I need help on a two sample t test question.
I have two sets of numbers:
X
54.5
67.35
4.1
and
Y
1510.5
3462.6
1045.4

I want to compare the mean to say that they are statistically different at 95% confidence interval
Since the two sets of number has unequal variances, I used a Welch's test. However, the p value for the test is 0.1192. The test is not significant. Why is that?

Then I took a log transformation on X and Y and they don't have unequal variances problem. I used a pooled t test. The P value is 0.0007. It is significant now.
The problem is I took a log transformation and I have the log difference and log difference confidence interval. If I take anti log on the difference, it is going to be the ratio of median and its confidence interval.

My question is how can I transform it back to get the confidence interval of the mean X-Y on its original scale?

Thanks a lot for any help!
 

hlsmith

Less is more. Stay pure.

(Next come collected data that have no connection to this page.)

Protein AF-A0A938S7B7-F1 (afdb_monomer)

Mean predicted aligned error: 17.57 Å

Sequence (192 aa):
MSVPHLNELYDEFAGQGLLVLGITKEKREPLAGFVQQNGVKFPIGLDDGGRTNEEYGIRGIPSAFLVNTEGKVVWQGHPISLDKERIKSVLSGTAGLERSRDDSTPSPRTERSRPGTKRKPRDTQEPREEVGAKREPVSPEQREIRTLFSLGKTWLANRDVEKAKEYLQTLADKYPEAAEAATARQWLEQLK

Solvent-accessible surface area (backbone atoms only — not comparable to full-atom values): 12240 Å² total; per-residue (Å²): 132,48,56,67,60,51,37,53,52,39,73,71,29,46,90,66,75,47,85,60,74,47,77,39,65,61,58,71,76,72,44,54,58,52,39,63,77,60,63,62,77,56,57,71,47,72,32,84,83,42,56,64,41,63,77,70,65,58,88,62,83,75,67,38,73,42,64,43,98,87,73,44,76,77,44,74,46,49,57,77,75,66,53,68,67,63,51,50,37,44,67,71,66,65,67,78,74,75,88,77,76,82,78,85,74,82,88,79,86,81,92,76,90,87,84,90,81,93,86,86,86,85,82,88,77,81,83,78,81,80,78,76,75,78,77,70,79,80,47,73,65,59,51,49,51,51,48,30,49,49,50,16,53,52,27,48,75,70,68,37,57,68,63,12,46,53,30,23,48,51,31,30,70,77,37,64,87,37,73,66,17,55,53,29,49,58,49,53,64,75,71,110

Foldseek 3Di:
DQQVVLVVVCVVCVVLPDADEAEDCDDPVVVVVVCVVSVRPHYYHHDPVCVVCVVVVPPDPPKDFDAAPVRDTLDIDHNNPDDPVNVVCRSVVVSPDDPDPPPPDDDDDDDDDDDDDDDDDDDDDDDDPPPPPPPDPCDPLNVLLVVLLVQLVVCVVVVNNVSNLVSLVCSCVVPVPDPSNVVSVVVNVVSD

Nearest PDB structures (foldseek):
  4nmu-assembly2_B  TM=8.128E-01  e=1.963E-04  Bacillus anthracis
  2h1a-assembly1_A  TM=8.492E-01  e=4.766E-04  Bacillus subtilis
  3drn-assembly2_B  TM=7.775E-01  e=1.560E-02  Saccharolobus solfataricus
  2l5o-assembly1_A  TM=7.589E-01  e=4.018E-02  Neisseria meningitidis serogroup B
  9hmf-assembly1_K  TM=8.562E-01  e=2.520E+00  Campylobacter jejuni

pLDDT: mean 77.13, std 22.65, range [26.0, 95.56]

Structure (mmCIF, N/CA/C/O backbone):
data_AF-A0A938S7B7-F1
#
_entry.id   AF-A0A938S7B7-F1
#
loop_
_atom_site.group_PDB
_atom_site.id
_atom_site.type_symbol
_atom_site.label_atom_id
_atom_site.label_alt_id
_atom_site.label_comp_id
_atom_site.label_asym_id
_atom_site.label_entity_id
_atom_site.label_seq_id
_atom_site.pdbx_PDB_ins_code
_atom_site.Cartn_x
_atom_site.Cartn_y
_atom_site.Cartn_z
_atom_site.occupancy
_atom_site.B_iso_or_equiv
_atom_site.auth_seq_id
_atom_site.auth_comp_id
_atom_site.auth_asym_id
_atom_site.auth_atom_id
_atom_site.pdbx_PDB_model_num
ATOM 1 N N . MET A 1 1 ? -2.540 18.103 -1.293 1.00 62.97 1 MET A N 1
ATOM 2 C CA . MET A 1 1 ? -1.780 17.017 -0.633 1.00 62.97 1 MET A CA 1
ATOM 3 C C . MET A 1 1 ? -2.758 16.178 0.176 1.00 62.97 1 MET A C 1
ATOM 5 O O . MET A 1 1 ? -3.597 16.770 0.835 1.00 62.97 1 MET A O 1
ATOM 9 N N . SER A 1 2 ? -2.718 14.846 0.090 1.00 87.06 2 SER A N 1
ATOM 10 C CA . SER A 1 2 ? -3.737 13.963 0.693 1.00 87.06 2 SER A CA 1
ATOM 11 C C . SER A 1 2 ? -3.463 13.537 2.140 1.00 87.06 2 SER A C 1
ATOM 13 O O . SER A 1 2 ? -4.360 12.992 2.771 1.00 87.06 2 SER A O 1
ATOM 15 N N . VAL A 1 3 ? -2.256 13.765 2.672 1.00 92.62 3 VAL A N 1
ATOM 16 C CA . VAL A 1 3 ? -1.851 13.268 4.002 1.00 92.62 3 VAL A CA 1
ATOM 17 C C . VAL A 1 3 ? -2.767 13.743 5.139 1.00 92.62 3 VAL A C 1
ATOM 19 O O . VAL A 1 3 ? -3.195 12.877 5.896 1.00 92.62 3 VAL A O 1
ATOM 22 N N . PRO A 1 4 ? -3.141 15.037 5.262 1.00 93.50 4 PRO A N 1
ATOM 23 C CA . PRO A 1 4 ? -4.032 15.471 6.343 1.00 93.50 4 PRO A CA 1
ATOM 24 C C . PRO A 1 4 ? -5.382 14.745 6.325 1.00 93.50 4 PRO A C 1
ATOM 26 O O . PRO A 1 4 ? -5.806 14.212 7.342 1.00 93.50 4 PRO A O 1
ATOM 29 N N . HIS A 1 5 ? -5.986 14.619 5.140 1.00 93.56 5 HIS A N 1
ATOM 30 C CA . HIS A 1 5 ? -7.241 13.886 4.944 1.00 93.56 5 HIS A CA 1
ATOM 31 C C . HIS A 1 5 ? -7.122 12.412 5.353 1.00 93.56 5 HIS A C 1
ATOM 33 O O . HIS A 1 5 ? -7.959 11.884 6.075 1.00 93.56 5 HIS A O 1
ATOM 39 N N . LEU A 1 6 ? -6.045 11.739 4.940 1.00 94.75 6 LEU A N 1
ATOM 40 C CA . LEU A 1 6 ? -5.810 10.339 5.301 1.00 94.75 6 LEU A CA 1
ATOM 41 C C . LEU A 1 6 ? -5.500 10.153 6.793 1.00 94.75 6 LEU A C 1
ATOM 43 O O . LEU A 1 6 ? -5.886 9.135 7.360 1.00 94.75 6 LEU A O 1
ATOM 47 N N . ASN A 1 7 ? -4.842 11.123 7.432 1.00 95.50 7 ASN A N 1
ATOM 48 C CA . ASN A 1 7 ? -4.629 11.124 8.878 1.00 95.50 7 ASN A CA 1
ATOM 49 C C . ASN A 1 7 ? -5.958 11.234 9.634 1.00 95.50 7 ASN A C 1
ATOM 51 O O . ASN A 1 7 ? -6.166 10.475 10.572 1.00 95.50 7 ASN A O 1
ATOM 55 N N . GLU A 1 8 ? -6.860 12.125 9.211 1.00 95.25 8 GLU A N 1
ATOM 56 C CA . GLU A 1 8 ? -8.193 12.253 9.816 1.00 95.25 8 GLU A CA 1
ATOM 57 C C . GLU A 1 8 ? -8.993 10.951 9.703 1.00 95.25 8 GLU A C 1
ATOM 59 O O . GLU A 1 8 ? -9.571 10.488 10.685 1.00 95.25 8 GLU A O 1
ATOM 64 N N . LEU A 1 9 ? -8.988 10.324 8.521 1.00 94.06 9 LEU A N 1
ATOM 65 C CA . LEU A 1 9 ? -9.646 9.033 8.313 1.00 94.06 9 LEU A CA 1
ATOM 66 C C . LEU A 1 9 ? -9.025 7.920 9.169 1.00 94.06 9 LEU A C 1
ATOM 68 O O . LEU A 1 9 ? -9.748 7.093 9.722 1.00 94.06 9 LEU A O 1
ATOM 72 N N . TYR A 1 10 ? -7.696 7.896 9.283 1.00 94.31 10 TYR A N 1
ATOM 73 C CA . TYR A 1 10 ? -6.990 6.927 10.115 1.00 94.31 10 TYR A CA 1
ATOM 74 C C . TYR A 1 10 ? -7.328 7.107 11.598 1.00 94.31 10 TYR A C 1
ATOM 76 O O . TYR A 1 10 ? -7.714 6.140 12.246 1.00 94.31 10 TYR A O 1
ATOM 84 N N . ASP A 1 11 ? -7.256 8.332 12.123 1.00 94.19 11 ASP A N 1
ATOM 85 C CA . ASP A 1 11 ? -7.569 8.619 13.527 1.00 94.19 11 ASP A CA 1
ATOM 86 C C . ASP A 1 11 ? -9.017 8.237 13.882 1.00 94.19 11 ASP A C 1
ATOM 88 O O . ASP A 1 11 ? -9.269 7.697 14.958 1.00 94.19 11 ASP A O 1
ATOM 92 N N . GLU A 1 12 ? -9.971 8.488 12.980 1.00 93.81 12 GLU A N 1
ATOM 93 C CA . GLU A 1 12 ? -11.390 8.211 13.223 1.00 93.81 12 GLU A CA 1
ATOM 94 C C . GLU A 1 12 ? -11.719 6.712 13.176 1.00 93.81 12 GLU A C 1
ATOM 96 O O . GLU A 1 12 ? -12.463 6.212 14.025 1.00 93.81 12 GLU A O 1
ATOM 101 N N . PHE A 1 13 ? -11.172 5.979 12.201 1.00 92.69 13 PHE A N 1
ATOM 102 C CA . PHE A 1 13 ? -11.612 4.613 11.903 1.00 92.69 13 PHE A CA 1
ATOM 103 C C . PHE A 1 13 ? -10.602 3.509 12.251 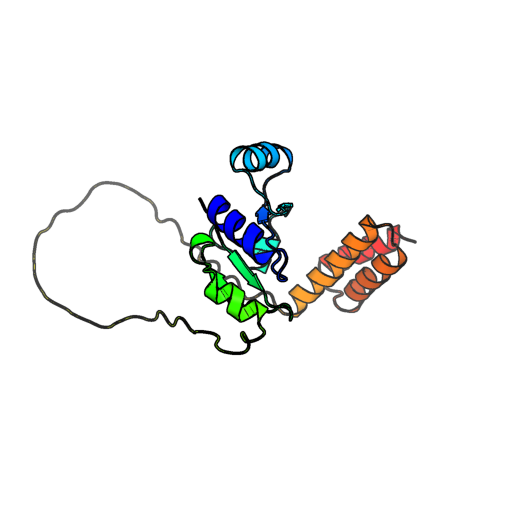1.00 92.69 13 PHE A C 1
ATOM 105 O O . PHE A 1 13 ? -10.966 2.335 12.149 1.00 92.69 13 PHE A O 1
ATOM 112 N N . ALA A 1 14 ? -9.381 3.821 12.707 1.00 87.31 14 ALA A N 1
ATOM 113 C CA . ALA A 1 14 ? -8.387 2.800 13.077 1.00 87.31 14 ALA A CA 1
ATOM 114 C C . ALA A 1 14 ? -8.910 1.819 14.140 1.00 87.31 14 ALA A C 1
ATOM 116 O O . ALA A 1 14 ? -8.699 0.612 14.037 1.00 87.31 14 ALA A O 1
ATOM 117 N N . GLY A 1 15 ? -9.662 2.316 15.128 1.00 85.25 15 GLY A N 1
ATOM 118 C CA . GLY A 1 15 ? -10.310 1.485 16.151 1.00 85.25 15 GLY A CA 1
ATOM 119 C C . GLY A 1 15 ? -11.589 0.775 15.687 1.00 85.25 15 GLY A C 1
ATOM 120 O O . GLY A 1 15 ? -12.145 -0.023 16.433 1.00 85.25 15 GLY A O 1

Stay poor.
#2
What is your sample size.

I don't think it is possible to get be to the mean after the natural log transformation.
 

obh

Active Member
#3
Hi Bayoote,

I assume this is a theoretical question?

Your sample size is very small ...
With such a small sample size you can only make assumptions. t-test assumes reasonable symmetrical data but you can't check it on 3 values ...

If you don't have a good reason to believe it is equal variances, you should use the unequal t-test.

Playing with logs on a sample size of 3 values doesn't make sense...

You may intuitively expect significant results.
But despite the big differences between the 2 groups' values, your sample size is extremely small and this reduces the test power dramatically.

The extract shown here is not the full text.